Violation of these statutes may result in discipline by the NSCB and may be reported to the Nevada Attorney General’s Office for a potential violation of the Deceptive Trade Practices Act. 

Nevada Supreme Court Rules on Validity of Pay-if-Paid Clauses

On October 8, 2020 the Nevada Supreme Court issued its decision in APCO Construction, Inc. v.

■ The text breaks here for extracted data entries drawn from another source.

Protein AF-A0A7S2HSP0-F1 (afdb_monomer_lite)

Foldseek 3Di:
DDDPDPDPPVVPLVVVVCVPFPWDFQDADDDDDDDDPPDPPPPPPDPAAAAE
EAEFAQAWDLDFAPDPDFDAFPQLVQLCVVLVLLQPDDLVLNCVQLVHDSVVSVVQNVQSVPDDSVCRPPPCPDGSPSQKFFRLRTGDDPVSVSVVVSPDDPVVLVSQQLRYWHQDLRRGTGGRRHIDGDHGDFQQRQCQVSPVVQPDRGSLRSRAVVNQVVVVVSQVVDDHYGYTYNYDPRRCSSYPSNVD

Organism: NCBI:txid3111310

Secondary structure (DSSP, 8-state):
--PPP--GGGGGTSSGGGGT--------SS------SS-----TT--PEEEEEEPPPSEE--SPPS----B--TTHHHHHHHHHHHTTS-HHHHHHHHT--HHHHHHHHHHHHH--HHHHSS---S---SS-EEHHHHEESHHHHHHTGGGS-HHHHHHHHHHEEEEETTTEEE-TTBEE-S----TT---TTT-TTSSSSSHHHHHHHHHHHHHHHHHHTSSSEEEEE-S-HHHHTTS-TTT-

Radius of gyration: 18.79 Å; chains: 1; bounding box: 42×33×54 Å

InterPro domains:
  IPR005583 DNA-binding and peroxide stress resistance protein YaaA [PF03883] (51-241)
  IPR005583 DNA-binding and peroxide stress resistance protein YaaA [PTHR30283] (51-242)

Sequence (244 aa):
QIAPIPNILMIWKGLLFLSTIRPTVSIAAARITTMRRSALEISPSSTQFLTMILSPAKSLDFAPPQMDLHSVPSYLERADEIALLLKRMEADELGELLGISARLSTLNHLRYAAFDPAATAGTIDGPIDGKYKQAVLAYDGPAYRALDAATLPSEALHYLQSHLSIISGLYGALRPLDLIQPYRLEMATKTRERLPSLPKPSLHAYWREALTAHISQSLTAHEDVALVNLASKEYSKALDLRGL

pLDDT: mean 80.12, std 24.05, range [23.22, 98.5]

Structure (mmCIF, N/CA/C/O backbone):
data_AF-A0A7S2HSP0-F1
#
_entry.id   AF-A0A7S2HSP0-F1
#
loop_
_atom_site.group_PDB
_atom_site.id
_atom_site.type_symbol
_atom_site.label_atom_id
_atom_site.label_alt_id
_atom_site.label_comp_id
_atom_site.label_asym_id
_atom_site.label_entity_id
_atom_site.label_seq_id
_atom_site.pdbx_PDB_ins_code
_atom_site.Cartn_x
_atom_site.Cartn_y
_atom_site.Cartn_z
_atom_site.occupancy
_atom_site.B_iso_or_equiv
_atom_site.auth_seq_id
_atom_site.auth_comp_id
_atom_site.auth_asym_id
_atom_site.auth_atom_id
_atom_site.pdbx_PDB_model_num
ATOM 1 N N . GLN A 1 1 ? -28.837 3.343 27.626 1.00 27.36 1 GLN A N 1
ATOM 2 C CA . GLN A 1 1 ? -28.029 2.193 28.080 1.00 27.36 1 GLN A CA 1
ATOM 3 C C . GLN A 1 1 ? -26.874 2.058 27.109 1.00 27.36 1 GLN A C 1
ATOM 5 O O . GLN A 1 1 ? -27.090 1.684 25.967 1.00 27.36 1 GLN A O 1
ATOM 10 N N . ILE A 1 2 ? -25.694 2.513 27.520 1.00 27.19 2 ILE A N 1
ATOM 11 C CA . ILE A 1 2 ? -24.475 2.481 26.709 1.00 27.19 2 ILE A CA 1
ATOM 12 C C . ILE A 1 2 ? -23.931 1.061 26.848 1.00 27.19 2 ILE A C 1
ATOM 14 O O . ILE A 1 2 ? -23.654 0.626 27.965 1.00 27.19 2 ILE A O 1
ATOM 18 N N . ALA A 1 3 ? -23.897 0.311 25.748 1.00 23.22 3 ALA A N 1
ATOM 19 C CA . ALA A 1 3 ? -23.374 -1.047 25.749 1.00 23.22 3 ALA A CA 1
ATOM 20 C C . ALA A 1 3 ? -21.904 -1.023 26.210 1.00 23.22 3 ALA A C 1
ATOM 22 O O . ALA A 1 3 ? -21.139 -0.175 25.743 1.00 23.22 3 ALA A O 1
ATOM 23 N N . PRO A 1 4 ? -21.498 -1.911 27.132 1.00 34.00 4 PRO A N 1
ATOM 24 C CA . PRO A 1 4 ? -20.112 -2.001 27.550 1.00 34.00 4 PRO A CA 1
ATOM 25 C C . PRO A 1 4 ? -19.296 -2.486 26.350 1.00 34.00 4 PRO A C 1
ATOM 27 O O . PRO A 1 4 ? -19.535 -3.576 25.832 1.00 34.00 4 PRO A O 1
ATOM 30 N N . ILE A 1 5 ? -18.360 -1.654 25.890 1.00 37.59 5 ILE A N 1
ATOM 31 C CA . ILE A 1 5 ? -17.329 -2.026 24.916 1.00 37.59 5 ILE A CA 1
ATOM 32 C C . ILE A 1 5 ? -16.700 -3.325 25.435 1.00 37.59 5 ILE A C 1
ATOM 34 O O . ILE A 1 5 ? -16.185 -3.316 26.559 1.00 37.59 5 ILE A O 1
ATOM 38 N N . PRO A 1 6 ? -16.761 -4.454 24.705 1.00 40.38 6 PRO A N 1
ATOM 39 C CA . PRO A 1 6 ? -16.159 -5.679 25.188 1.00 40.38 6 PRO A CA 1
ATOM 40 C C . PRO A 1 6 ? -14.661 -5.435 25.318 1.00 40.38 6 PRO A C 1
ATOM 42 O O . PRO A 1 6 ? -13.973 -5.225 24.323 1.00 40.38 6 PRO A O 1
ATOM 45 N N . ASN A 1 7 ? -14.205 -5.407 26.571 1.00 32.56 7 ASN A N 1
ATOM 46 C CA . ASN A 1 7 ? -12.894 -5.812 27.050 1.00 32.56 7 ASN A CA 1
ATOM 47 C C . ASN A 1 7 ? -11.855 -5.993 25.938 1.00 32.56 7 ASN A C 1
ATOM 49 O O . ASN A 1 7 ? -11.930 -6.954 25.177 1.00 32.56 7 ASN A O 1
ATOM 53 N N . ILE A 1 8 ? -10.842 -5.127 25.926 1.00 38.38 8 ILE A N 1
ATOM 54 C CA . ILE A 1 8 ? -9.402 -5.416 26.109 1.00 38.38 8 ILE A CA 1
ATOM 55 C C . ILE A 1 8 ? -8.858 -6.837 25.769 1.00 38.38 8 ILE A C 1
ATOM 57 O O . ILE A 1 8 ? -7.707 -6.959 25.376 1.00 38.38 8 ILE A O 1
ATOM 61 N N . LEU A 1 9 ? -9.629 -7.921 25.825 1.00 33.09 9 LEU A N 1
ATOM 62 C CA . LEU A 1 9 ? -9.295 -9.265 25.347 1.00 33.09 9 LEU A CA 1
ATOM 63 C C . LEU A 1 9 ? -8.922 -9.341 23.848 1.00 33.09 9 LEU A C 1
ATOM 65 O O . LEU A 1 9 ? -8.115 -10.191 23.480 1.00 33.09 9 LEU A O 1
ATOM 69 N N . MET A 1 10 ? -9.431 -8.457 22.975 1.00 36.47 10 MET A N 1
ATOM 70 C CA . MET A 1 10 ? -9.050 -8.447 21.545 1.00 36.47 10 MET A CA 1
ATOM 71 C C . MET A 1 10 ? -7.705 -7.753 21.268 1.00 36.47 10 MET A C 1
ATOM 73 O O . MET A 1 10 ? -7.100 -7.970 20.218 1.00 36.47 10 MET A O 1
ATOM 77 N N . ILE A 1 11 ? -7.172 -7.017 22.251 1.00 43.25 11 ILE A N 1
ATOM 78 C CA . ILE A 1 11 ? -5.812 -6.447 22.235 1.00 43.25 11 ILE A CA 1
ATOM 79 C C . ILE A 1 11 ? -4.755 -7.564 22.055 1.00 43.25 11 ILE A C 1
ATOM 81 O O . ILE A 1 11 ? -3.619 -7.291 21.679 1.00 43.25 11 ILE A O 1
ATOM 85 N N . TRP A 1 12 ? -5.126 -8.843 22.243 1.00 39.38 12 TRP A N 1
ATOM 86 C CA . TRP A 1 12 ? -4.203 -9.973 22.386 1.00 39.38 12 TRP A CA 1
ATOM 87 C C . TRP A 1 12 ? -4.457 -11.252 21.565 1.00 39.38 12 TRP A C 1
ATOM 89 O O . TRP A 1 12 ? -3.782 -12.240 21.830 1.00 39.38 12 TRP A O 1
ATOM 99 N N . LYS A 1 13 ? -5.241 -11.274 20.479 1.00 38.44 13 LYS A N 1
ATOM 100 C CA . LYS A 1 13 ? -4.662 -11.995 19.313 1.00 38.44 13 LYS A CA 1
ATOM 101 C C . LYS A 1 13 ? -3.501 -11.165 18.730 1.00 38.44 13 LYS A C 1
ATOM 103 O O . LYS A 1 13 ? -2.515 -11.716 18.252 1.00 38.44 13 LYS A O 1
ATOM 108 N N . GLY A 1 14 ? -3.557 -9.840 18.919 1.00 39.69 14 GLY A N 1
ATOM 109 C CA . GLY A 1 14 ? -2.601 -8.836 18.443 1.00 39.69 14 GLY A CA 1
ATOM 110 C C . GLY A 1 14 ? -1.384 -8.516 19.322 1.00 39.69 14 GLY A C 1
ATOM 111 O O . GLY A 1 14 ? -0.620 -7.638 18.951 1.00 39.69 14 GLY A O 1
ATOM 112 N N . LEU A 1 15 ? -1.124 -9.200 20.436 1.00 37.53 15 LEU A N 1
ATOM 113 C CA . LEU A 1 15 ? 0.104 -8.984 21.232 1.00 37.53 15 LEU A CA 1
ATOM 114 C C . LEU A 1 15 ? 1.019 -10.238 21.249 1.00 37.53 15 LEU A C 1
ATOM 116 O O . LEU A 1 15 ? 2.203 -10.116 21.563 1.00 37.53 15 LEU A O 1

Zitting Brothers Construction, Inc., Case No. 75197 and addressed the enforceability of pay-if-paid provisions in construction contracts.  In short, the Court held that pay-if-paid provision are not per se void in Nevada, however, such provisions will be deemed void if they require subcontractors to waive their rights under Nevada statutes requiring prompt payment or if they relieve general contractors from their obligations or liabilities under Nevada’s prompt payment statutes.  The practical effect of this ruling is to make enforcement of pay-if-paid provisions difficult and limits their applicability to very narrow circumstances which must be evaluated on a case by case basis.  Thus, general contractors should be cautious in relying on the validity of such provisions given their very narrow application and should take great care in drafting such provisions in any construction agreement.

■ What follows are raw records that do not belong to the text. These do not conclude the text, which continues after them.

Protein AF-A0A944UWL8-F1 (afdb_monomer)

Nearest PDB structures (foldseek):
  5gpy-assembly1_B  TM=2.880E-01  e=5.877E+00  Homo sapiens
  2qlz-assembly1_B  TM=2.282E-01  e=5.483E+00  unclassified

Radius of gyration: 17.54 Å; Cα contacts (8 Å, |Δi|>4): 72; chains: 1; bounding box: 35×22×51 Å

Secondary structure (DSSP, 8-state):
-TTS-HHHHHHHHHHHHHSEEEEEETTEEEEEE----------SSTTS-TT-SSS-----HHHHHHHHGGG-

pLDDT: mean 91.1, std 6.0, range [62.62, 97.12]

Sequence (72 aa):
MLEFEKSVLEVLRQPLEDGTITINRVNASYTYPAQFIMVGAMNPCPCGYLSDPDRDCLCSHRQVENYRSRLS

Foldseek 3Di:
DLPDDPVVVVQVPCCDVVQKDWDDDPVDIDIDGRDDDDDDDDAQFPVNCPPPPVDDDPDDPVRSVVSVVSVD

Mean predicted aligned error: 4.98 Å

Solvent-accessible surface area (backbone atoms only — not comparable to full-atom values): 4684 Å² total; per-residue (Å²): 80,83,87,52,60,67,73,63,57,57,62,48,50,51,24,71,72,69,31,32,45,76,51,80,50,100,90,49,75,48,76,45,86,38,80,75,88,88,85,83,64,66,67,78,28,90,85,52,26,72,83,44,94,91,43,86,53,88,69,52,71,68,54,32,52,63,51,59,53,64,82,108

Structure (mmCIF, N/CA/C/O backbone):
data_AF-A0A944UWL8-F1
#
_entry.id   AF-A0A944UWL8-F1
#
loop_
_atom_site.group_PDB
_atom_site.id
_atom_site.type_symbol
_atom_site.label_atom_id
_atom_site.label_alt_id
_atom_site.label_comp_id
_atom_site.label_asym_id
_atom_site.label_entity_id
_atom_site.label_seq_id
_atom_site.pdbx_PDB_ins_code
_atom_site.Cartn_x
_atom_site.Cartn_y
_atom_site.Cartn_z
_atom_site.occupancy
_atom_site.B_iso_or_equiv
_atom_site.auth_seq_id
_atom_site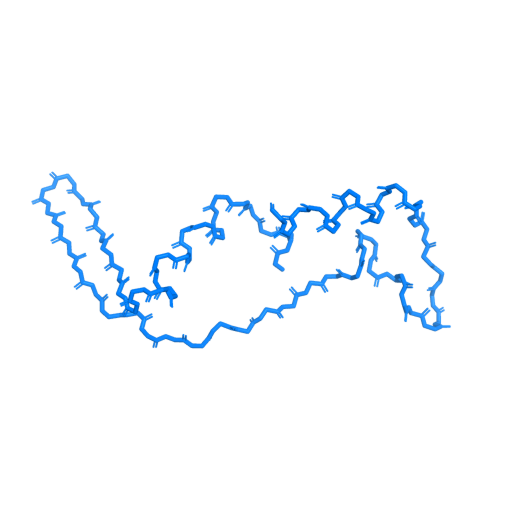.auth_comp_id
_atom_site.auth_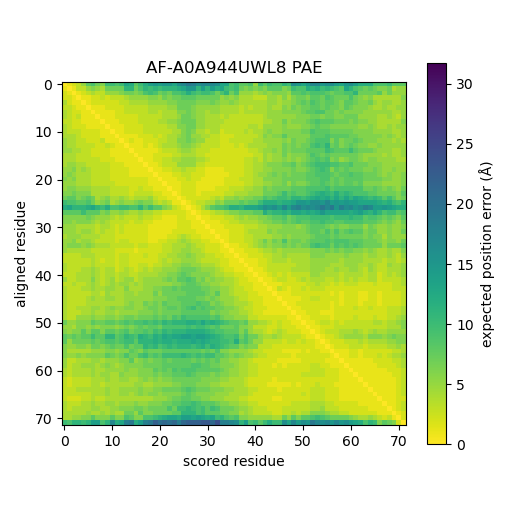asym_id
_atom_site.auth_atom_id
_atom_site.pdbx_PDB_model_num
ATOM 1 N N . MET A 1 1 ? -0.662 1.428 -5.244 1.00 70.44 1 MET A N 1
ATOM 2 C CA . MET A 1 1 ? -0.293 1.331 -3.810 1.00 70.44 1 MET A CA 1
ATOM 3 C C . MET A 1 1 ? 0.897 2.234 -3.521 1.00 70.44 1 MET A C 1
ATOM 5 O O . MET A 1 1 ? 0.778 3.109 -2.684 1.00 70.44 1 MET A O 1
ATOM 9 N N . LEU A 1 2 ? 2.000 2.088 -4.256 1.00 77.50 2 LEU A N 1
ATOM 10 C CA . LEU A 1 2 ? 3.214 2.910 -4.131 1.00 77.50 2 LEU A CA 1
ATOM 11 C C . LEU A 1 2 ? 3.036 4.403 -4.460 1.00 77.50 2 LEU A C 1
ATOM 13 O O . LEU A 1 2 ? 3.934 5.209 -4.223 1.00 77.50 2 LEU A O 1
ATOM 17 N N . GLU A 1 3 ? 1.892 4.750 -5.043 1.00 81.44 3 GLU A N 1
ATOM 18 C CA . GLU A 1 3 ? 1.443 6.101 -5.366 1.00 81.44 3 GLU A CA 1
ATOM 19 C C . GLU A 1 3 ? 0.833 6.833 -4.159 1.00 81.44 3 GLU A C 1
ATOM 21 O O . GLU A 1 3 ? 0.696 8.053 -4.199 1.00 81.44 3 GLU A O 1
ATOM 26 N N . PHE A 1 4 ? 0.463 6.108 -3.098 1.00 83.44 4 PHE A N 1
ATOM 27 C CA . PHE A 1 4 ? -0.062 6.690 -1.864 1.00 83.44 4 PHE A CA 1
ATOM 28 C C . PHE A 1 4 ? 1.067 6.948 -0.865 1.00 83.44 4 PHE A C 1
ATOM 30 O O . PHE A 1 4 ? 2.077 6.242 -0.844 1.00 83.44 4 PHE A O 1
ATOM 37 N N . GLU A 1 5 ? 0.890 7.957 -0.012 1.00 85.75 5 GLU A N 1
ATOM 38 C CA . GLU A 1 5 ? 1.836 8.226 1.068 1.00 8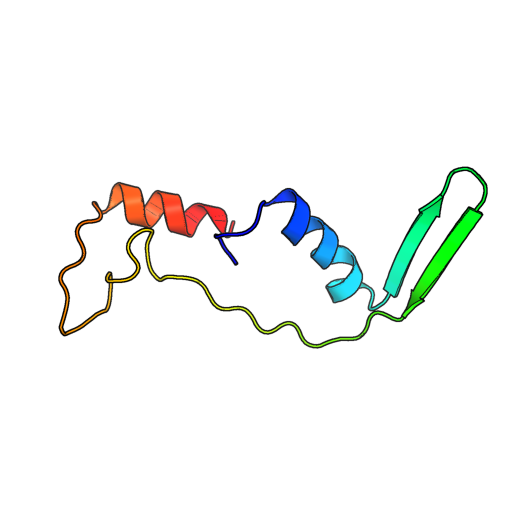5.75 5 GLU A CA 1
ATOM 39 C C . GLU A 1 5 ? 1.928 7.030 2.023 1.00 85.75 5 GLU A C 1
ATOM 41 O O . GLU A 1 5 ? 0.912 6.437 2.392 1.00 85.75 5 GLU A O 1
ATOM 46 N N . LYS A 1 6 ? 3.150 6.700 2.467 1.00 83.94 6 LYS A N 1
ATOM 47 C CA . LYS A 1 6 ? 3.393 5.562 3.370 1.00 83.94 6 LYS A CA 1
ATOM 48 C C . LYS A 1 6 ? 2.530 5.652 4.632 1.00 83.94 6 LYS A C 1
ATOM 50 O O . LYS A 1 6 ? 1.909 4.671 5.008 1.00 83.94 6 LYS A O 1
ATOM 55 N N . SER A 1 7 ? 2.410 6.844 5.219 1.00 87.69 7 SER A N 1
ATOM 56 C CA . S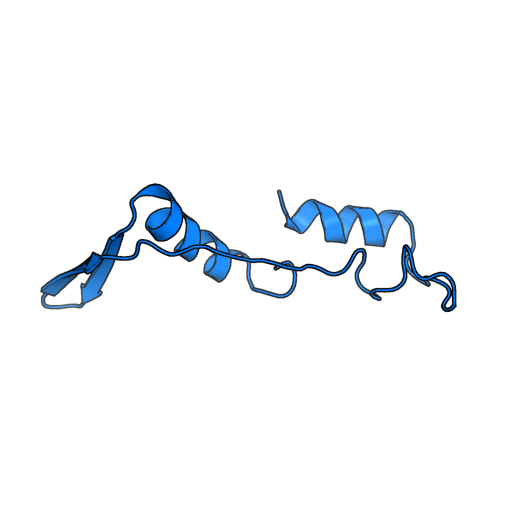ER A 1 7 ? 1.560 7.116 6.389 1.00 87.69 7 SER A CA 1
ATOM 57 C C . SER A 1 7 ? 0.105 6.676 6.196 1.00 87.69 7 SER A C 1
ATOM 59 O O . SER A 1 7 ? -0.489 6.118 7.113 1.00 87.69 7 SER A O 1
ATOM 61 N N . VAL A 1 8 ? -0.466 6.888 5.009 1.00 87.12 8 VAL A N 1
ATOM 62 C CA . VAL A 1 8 ? -1.853 6.517 4.694 1.00 87.12 8 VAL A CA 1
ATOM 63 C C . VAL A 1 8 ? -2.005 5.000 4.608 1.00 87.12 8 VAL A C 1
ATOM 65 O O . VAL A 1 8 ? -2.989 4.454 5.101 1.00 87.12 8 VAL A O 1
ATOM 68 N N . LEU A 1 9 ? -1.027 4.312 4.018 1.00 86.88 9 LEU A N 1
ATOM 69 C CA . LEU A 1 9 ? -1.036 2.852 3.915 1.00 86.88 9 LEU A CA 1
ATOM 70 C C . LEU A 1 9 ? -0.837 2.182 5.279 1.00 86.88 9 LEU A C 1
ATOM 72 O O . LEU A 1 9 ? -1.514 1.202 5.572 1.00 86.88 9 LEU A O 1
ATOM 76 N N . GLU A 1 10 ? 0.021 2.737 6.137 1.00 86.88 10 GLU A N 1
ATOM 77 C CA . GLU A 1 10 ? 0.237 2.222 7.497 1.00 86.88 10 GLU A CA 1
ATOM 78 C C . GLU A 1 10 ? -1.036 2.291 8.353 1.00 86.88 10 GLU A C 1
ATOM 80 O O . GLU A 1 10 ? -1.301 1.390 9.149 1.00 86.88 10 GLU A O 1
ATOM 85 N N . VAL A 1 11 ? -1.880 3.312 8.155 1.00 88.06 11 VAL A N 1
ATOM 86 C CA . VAL A 1 11 ? -3.180 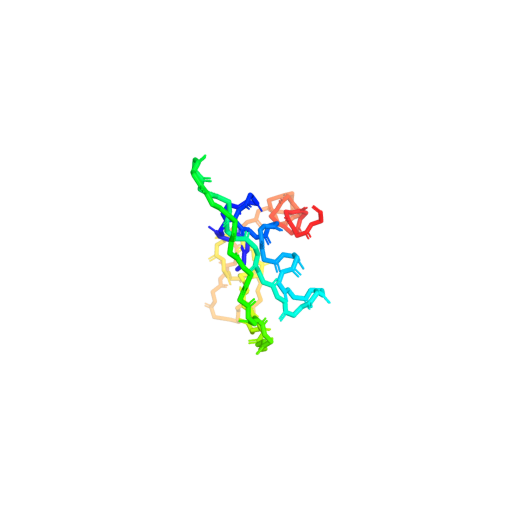3.410 8.845 1.00 88.06 11 VAL A CA 1
ATOM 87 C C . VAL A 1 11 ? -4.115 2.255 8.467 1.00 88.06 11 VAL A C 1
ATOM 89 O O . VAL A 1 11 ? -4.937 1.856 9.288 1.00 88.06 11 VAL A O 1
ATOM 92 N N . LEU A 1 12 ? -3.983 1.676 7.266 1.00 88.88 12 LEU A N 1
ATOM 93 C CA . LEU A 1 12 ? -4.774 0.513 6.845 1.00 88.88 12 LEU A CA 1
ATOM 94 C C . LEU A 1 12 ? -4.314 -0.797 7.497 1.00 88.88 12 LEU A C 1
ATOM 96 O O . LEU A 1 12 ? -5.087 -1.755 7.503 1.00 88.88 12 LEU A O 1
ATOM 100 N N . ARG A 1 13 ? -3.108 -0.847 8.080 1.00 88.88 13 ARG A N 1
ATOM 101 C CA . ARG A 1 13 ? -2.564 -2.067 8.690 1.00 88.88 13 ARG A CA 1
ATOM 102 C C . ARG A 1 13 ? -3.450 -2.564 9.831 1.00 88.88 13 ARG A C 1
ATOM 104 O O . ARG A 1 13 ? -3.830 -3.728 9.844 1.00 88.88 13 ARG A O 1
ATOM 111 N N . GLN A 1 14 ? -3.845 -1.667 10.737 1.00 88.50 14 GLN A N 1
ATOM 112 C CA . GLN A 1 14 ? -4.671 -2.041 11.884 1.00 88.50 14 GLN A CA 1
ATOM 113 C C . GLN A 1 14 ? -6.071 -2.551 11.465 1.00 88.50 14 GLN A C 1
ATOM 115 O O . GLN A 1 14 ? -6.430 -3.646 11.883 1.00 88.50 14 GLN A O 1
ATOM 120 N N . PRO A 1 15 ? -6.851 -1.864 10.601 1.00 93.31 15 PRO A N 1
ATOM 121 C CA . PRO A 1 15 ? -8.126 -2.394 10.111 1.00 93.31 15 PRO A CA 1
ATOM 122 C C . PRO A 1 15 ? -8.024 -3.751 9.410 1.00 93.31 15 PRO A C 1
ATOM 124 O O . PRO A 1 15 ? -8.918 -4.578 9.565 1.00 93.31 15 PRO A O 1
ATOM 127 N N . LEU A 1 16 ? -6.953 -3.984 8.646 1.00 93.25 16 LEU A N 1
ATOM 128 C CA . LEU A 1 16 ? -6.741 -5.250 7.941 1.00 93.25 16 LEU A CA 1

In the APCO Construction case, APCO Construction served as the general contractor on a construction project in Las Vegas, NV.  APCO Construction entered into a subcontract with Zitting Brother Construction (Zitting) for certain work related to the project.  The contract required APCO to pay Zitting 100%  of work completed during the prior month (less retention) within 15 days of APCO receiving payment from the project owner.  Payment to Zitting was conditioned on APCO receiving payment from the owner.  This condition precedent also applied if the prime contract between APCO and the owner was terminated, thereby conditioning final payment to Zitting on APCO actually receiving final payment from the owner.  Ultimately, the prime contract between APCO and the owner was terminated in August 2008.  Zitting continued to do work for a new general contractor until December 2008 when the project ultimately failed, and all work ceased.  As a result of the project’s failure multiple lawsuits were filed and numerous contractors, including APCO and Zitting, were left unpaid.

Among the lawsuits was one in which Zitting sued APCO for work performed and accepted, unpaid retention and unpaid change orders.  In part, APCO raised the defense that the pay-if-paid provision of the contract meant that Zitting was not entitled to seeks damages from APCO because APCO had not been paid by the owner.  The district court granted partial summary judgment in favor of Zitting and found that pay-if-paid provisions were void and unenforceable under Nevada law. 

In reviewing the district court decision, the Nevada Supreme Court held that NRS 624.628(3) protects subcontractors’ rights by rendering void and unenforceable any agreement that requires a lower-tiered subcontractor to waive any rights provided by NRS 624.624 to 624.630, relieves a higher-tiered contractor of any obligation or liability imposed by NRS 624.624 to 624.630 or requires a lower-tiered subcontractor to waive, release or extinguish a claim or right for damages or an extension of time . . .  One of the rights protected is a subcontractor’s right to prompt payment as provided by NRS 624.624.[1]  In evaluating the specific terms of the contract at issue the Nevada Supreme Court held that the district court erred in concluding that all pay-if-paid provisions are void on their face, but did uphold the summary judgment and award of damages.  The Supreme Court found that the contract contained a schedule of payments that required payment to Zitting within 15 days of APCO receiving payment from the owner.  APCO argued that payment from the owner was a condition precedent to Zitting being entitled to payment.  This condition precedent prevented payment from ever being made to Zitting for work that was performed and accepted and for which payment would otherwise be due and owing.  The Nevada Supreme Court found that this violated Zitting’s right to prompt payment under NRS 624.624(1)(a).  Thus, although the parties agreed to the condition precedent in their written contract, the Nevada Supreme Court found the provision void as it interfered with payment rights guaranteed under Nevada law.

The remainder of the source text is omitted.